# OPC Client für Möller OPC-Server ??



## rambaldi0085 (17 August 2009)

Hi, wie der Titel schon verrät suche ich einen passenden OPC Client für meinen OPC Server von Möller.
(kleine hintergrund Info
Habe eine PS341 mit CoBox und auf meinem rechner den Möller OPC-Server installiert.)

wollte nun auf dem gleichen rechner einen Client installieren.
Nur welchen???

Hatte auch mal was davon gelesen, das ich eine kleine visualisierung (rolaldensteuerung und Gartenbeleuchtung) in verbindung mit der vorhandenen coBox auch über das Webinterface realisieren kann.
Bin für jede info dankbar.

schönen abend
Jörg


----------



## Ralle (17 August 2009)

Das ist doch der Sinn des OPC-Servers, Daten für *jeden beliebigen* Client bereitzustellen. Nun ist normalerweise so ein Client in eine Software integriert, z.Bsp. eine Visualisierung, die muß man i.d.R. käuflich erwerben. 

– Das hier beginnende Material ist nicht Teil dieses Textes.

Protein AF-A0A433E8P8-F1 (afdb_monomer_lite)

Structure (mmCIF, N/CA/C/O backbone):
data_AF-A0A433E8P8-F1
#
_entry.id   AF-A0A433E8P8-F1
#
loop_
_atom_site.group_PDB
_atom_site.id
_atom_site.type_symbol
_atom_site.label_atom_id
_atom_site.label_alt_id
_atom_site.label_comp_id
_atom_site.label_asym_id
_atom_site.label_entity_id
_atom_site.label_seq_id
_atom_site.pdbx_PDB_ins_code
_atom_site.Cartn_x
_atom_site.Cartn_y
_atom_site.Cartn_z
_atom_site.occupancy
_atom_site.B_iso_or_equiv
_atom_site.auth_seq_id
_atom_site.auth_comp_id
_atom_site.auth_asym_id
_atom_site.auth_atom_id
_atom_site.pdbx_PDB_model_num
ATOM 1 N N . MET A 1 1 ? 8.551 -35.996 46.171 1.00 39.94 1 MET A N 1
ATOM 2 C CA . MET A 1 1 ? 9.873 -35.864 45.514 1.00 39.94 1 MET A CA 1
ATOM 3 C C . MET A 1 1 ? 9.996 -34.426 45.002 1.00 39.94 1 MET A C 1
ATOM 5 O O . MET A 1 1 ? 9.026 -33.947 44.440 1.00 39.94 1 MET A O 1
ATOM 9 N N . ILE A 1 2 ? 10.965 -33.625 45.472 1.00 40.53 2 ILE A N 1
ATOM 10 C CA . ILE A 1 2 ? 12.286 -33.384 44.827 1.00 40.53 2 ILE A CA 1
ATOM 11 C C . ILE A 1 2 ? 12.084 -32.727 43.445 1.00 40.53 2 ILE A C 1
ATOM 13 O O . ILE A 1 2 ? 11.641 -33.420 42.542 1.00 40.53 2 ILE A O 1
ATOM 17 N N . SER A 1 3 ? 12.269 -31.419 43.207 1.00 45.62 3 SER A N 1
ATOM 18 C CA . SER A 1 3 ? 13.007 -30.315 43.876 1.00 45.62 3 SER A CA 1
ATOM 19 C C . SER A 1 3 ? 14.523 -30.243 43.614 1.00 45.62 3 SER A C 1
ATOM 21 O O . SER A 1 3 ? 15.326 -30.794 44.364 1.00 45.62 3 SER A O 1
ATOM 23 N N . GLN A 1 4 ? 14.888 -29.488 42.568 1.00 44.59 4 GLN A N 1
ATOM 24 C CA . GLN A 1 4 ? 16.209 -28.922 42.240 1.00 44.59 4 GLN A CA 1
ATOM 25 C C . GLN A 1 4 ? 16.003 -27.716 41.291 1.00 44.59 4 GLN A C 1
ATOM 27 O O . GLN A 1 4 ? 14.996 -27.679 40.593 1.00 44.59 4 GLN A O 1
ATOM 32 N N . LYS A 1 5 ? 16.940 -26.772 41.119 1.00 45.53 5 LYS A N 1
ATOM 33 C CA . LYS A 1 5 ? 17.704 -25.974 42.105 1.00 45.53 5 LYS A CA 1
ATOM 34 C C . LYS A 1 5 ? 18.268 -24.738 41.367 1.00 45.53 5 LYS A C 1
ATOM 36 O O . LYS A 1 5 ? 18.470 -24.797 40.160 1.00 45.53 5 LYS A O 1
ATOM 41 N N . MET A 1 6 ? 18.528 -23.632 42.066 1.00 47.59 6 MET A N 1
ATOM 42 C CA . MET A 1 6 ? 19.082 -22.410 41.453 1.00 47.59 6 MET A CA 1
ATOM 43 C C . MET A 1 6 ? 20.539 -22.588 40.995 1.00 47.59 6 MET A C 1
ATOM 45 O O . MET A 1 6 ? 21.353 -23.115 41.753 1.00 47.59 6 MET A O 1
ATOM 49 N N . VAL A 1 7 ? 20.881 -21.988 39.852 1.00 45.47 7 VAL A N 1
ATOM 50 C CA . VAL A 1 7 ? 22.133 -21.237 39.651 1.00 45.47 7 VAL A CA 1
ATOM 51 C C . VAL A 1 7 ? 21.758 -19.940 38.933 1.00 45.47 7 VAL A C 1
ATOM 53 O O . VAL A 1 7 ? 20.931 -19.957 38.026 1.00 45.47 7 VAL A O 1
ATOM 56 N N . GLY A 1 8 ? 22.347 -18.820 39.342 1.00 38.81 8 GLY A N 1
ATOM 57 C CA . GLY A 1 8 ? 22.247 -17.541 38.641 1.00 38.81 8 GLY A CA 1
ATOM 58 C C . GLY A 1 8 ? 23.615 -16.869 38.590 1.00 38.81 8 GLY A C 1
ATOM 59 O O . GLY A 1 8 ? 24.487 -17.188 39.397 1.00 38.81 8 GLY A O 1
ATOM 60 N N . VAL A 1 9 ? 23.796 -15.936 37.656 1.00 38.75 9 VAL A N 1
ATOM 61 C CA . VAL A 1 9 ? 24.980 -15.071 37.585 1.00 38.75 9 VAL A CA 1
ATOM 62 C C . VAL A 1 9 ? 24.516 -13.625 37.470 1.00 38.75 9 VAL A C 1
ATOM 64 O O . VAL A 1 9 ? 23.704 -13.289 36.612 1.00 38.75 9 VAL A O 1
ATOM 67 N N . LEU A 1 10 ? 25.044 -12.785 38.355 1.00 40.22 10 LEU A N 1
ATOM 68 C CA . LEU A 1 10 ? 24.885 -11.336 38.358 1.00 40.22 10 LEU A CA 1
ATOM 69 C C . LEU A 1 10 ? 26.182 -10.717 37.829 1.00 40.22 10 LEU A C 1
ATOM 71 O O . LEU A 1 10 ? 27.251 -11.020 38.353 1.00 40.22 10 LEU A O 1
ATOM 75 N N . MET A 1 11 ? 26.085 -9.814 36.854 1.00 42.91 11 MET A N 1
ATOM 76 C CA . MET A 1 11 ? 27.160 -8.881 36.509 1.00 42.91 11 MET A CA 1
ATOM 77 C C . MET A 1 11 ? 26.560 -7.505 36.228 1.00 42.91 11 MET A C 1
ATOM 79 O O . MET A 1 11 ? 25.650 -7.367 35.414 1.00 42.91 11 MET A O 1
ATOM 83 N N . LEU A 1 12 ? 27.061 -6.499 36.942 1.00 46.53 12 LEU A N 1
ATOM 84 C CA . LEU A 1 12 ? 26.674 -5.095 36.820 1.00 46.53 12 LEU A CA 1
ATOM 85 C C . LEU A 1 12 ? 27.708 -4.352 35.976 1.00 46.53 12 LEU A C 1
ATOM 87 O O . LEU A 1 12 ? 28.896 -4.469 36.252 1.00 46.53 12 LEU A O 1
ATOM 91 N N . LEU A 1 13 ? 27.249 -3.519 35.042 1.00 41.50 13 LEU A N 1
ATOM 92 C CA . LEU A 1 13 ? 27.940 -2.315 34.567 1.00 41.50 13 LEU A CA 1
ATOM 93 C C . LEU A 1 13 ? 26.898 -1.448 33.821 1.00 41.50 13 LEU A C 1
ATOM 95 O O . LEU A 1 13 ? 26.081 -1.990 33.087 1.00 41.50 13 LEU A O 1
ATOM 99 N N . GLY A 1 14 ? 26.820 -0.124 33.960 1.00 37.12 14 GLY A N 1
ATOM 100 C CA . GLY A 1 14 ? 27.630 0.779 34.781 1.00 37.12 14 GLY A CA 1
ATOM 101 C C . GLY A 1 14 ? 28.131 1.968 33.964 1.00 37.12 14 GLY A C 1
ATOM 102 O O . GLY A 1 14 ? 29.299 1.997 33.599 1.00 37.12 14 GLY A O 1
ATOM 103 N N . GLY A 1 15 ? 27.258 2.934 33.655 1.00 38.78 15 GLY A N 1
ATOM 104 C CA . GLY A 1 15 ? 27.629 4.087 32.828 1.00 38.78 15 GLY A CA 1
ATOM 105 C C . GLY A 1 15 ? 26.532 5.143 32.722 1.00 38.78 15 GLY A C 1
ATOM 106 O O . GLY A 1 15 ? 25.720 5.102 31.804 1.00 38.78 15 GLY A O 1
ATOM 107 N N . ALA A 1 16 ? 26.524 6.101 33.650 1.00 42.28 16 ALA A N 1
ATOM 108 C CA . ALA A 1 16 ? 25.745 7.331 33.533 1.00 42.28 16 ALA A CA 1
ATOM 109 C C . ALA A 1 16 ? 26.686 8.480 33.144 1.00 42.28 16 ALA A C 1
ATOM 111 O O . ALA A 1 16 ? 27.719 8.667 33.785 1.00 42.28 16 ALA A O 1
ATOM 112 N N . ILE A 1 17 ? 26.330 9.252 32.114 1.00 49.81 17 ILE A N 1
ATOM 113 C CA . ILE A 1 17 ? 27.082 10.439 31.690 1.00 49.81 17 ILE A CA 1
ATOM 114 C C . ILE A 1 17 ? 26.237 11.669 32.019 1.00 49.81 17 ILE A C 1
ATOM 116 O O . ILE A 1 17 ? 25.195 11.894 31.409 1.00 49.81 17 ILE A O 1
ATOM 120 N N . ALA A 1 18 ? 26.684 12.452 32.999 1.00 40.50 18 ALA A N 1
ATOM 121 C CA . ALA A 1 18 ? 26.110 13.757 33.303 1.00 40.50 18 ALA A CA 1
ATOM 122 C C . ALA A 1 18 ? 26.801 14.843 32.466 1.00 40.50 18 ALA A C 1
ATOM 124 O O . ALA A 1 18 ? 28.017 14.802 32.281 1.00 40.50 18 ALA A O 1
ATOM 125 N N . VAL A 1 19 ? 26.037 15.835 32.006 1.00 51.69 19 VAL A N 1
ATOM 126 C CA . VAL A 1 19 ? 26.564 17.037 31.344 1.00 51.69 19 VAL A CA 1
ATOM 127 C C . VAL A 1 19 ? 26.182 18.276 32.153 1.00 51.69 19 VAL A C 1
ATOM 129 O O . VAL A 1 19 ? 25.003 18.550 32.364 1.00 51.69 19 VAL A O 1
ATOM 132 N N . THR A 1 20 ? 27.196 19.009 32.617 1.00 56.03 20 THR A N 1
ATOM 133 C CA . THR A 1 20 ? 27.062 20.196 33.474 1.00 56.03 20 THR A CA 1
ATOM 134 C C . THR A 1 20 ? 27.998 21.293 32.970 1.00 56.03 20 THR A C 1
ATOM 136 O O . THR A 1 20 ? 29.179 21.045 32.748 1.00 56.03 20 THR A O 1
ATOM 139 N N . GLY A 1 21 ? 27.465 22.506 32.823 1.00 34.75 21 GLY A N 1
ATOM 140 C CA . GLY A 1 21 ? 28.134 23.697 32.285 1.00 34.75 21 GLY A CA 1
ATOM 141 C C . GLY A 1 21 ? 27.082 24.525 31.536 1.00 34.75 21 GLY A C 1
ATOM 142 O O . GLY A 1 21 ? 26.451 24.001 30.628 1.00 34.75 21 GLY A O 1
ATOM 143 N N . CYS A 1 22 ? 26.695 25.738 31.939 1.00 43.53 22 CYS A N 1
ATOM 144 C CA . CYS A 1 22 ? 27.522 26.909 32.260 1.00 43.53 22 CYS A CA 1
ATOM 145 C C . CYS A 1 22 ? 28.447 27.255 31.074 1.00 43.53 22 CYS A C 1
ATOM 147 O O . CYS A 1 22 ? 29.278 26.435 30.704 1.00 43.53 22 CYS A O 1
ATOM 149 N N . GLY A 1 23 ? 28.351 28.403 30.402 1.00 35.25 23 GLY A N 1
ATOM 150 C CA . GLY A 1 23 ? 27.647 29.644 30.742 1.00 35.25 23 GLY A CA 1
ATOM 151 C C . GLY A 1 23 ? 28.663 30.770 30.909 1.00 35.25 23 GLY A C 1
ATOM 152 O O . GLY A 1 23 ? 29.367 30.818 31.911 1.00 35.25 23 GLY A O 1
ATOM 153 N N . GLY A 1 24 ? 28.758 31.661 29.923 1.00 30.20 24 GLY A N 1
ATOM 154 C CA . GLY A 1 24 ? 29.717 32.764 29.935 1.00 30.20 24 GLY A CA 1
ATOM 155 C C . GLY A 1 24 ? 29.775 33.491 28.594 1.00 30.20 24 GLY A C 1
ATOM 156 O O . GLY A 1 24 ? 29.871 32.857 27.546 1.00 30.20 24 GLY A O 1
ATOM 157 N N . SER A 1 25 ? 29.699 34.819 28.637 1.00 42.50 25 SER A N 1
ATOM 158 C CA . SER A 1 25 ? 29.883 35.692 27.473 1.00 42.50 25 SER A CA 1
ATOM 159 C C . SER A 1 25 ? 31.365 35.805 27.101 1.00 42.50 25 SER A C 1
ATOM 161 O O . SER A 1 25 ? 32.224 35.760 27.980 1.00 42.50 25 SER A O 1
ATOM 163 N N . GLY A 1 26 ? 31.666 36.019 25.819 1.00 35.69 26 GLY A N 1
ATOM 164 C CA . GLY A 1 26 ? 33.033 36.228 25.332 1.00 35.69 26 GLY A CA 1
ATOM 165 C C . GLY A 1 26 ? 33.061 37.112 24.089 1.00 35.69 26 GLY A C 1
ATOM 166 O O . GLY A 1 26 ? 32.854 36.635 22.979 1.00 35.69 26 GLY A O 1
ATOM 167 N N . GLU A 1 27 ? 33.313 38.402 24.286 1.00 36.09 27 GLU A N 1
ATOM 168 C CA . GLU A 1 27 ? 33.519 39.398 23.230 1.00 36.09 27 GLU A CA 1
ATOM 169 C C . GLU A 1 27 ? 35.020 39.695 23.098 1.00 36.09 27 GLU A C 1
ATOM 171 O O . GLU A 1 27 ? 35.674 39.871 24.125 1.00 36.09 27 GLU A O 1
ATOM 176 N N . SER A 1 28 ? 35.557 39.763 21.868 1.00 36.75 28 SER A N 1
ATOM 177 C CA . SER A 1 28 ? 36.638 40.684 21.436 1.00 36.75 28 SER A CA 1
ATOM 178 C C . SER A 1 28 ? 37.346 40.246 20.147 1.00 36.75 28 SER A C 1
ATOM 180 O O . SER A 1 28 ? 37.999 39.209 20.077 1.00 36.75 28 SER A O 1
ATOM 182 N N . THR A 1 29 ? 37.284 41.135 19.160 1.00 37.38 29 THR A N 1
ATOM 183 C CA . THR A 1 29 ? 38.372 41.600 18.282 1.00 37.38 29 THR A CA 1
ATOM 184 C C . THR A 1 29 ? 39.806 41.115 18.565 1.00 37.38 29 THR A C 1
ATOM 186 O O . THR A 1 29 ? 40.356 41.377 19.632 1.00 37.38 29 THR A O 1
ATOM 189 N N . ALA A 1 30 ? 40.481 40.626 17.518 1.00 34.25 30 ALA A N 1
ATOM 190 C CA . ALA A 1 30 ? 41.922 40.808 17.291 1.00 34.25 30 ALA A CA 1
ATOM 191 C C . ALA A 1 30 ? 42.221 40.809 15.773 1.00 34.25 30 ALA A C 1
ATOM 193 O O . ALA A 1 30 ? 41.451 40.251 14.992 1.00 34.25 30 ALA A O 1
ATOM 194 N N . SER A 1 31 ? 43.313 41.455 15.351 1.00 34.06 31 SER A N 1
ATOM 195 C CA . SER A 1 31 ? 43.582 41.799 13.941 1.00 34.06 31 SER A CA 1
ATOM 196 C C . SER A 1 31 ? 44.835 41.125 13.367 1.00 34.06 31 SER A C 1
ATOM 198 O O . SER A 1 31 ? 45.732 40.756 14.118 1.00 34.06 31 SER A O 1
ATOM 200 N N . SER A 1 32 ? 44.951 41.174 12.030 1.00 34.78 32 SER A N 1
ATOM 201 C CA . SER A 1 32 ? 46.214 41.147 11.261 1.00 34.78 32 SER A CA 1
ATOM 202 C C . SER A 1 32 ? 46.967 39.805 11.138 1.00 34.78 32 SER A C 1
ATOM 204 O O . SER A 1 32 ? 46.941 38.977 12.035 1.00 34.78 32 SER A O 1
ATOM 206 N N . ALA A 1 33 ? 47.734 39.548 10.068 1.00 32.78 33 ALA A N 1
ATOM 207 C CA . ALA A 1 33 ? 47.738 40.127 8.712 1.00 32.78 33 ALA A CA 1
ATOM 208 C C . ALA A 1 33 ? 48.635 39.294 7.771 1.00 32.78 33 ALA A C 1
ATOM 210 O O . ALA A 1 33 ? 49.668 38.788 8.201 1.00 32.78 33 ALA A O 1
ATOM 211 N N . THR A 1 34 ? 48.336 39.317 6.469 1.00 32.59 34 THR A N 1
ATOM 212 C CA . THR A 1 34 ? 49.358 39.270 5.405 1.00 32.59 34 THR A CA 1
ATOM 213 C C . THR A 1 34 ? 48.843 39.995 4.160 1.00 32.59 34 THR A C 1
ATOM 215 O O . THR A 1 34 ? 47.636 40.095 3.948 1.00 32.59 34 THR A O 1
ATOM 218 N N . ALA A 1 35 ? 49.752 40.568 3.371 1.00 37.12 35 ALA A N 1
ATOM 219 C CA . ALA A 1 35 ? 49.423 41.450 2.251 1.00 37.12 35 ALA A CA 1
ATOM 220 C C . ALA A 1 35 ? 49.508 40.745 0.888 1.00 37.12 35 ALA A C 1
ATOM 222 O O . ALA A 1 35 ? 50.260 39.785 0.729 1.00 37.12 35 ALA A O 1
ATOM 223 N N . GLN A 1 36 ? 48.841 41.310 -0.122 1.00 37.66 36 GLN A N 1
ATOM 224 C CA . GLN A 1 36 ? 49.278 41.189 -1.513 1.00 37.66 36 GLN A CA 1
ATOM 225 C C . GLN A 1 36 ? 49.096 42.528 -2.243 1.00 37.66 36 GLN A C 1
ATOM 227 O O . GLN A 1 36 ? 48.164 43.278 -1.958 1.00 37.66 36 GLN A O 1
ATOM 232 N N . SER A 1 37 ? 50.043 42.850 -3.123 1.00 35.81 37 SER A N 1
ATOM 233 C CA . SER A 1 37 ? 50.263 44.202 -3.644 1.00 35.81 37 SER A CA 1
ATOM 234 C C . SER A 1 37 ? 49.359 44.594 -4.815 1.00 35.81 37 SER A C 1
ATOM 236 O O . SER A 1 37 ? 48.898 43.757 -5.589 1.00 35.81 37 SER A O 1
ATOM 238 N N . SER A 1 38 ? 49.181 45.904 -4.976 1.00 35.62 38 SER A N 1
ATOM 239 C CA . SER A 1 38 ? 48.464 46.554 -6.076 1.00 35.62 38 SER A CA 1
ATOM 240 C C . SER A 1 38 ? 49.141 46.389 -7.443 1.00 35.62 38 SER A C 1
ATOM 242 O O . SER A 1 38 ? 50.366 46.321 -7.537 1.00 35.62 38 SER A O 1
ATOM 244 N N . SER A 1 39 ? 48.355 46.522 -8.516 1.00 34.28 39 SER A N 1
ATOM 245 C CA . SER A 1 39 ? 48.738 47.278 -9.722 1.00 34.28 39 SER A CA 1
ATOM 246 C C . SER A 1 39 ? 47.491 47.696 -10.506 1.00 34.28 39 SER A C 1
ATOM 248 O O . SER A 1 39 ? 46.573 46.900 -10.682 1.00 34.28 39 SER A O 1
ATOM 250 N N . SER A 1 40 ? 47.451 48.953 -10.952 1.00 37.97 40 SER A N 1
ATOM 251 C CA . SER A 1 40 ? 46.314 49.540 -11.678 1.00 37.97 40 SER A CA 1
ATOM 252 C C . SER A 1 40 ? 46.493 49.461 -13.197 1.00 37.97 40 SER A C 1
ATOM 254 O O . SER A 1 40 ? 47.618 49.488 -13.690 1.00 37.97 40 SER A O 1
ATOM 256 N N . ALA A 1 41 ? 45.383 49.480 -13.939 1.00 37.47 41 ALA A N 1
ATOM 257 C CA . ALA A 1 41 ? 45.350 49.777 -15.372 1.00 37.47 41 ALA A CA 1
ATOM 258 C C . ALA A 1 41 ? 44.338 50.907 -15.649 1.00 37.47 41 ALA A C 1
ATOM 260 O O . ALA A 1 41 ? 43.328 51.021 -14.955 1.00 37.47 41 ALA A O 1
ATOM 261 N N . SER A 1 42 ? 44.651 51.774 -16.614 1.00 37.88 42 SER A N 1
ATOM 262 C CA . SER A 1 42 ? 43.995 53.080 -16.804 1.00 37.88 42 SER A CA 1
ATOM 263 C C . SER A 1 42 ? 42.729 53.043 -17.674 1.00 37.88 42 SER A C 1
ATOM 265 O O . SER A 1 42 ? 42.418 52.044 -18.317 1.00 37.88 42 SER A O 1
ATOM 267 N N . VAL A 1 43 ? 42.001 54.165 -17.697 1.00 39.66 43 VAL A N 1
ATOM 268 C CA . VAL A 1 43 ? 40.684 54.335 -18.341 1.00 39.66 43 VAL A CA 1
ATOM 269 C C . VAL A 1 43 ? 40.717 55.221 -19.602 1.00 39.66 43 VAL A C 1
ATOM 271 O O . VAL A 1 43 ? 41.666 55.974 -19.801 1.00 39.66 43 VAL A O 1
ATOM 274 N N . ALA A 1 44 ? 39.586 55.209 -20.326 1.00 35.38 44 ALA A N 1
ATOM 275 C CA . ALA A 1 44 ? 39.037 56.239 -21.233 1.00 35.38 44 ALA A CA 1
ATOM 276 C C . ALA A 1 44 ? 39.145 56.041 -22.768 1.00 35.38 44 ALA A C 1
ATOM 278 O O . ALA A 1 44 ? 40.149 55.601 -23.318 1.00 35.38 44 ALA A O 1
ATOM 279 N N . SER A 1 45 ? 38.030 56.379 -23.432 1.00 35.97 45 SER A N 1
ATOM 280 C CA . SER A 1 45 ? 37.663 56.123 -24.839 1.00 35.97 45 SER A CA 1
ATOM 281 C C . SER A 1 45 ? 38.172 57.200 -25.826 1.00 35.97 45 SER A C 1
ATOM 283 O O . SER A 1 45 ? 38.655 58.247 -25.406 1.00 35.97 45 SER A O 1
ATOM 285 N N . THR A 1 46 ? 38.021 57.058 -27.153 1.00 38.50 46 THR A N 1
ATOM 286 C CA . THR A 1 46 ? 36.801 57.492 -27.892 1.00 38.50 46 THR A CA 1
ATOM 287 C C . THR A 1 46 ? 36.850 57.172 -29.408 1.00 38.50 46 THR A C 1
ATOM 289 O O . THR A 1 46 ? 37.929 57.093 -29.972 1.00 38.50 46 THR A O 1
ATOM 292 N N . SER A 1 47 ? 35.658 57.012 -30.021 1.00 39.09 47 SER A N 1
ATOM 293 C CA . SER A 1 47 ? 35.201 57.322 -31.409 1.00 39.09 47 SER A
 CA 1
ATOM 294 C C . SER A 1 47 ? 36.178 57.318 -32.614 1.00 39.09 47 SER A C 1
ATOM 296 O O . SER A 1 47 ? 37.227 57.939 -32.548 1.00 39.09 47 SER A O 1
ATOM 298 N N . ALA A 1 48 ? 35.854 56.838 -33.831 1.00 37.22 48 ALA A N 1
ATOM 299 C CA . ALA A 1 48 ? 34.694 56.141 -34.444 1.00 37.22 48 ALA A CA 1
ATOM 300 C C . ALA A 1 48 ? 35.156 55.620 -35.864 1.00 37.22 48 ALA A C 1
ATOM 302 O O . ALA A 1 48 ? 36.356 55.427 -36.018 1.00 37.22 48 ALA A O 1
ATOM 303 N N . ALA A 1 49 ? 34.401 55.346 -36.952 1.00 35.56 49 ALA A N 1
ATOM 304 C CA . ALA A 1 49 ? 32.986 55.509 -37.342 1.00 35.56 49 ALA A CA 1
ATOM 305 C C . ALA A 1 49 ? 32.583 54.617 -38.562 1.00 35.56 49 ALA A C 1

Sieh mal hier: http://www.opcconnect.com/freecli.php

und hier: http://www.softing.com/home/de/industrial-automation/downloads/drivers-demos.php

Click dich bis zu OPC-Server und Client Demo durch und hol dir den Client. Damit kannst du immerhin schon einmal deine Variablen ansehen.


----------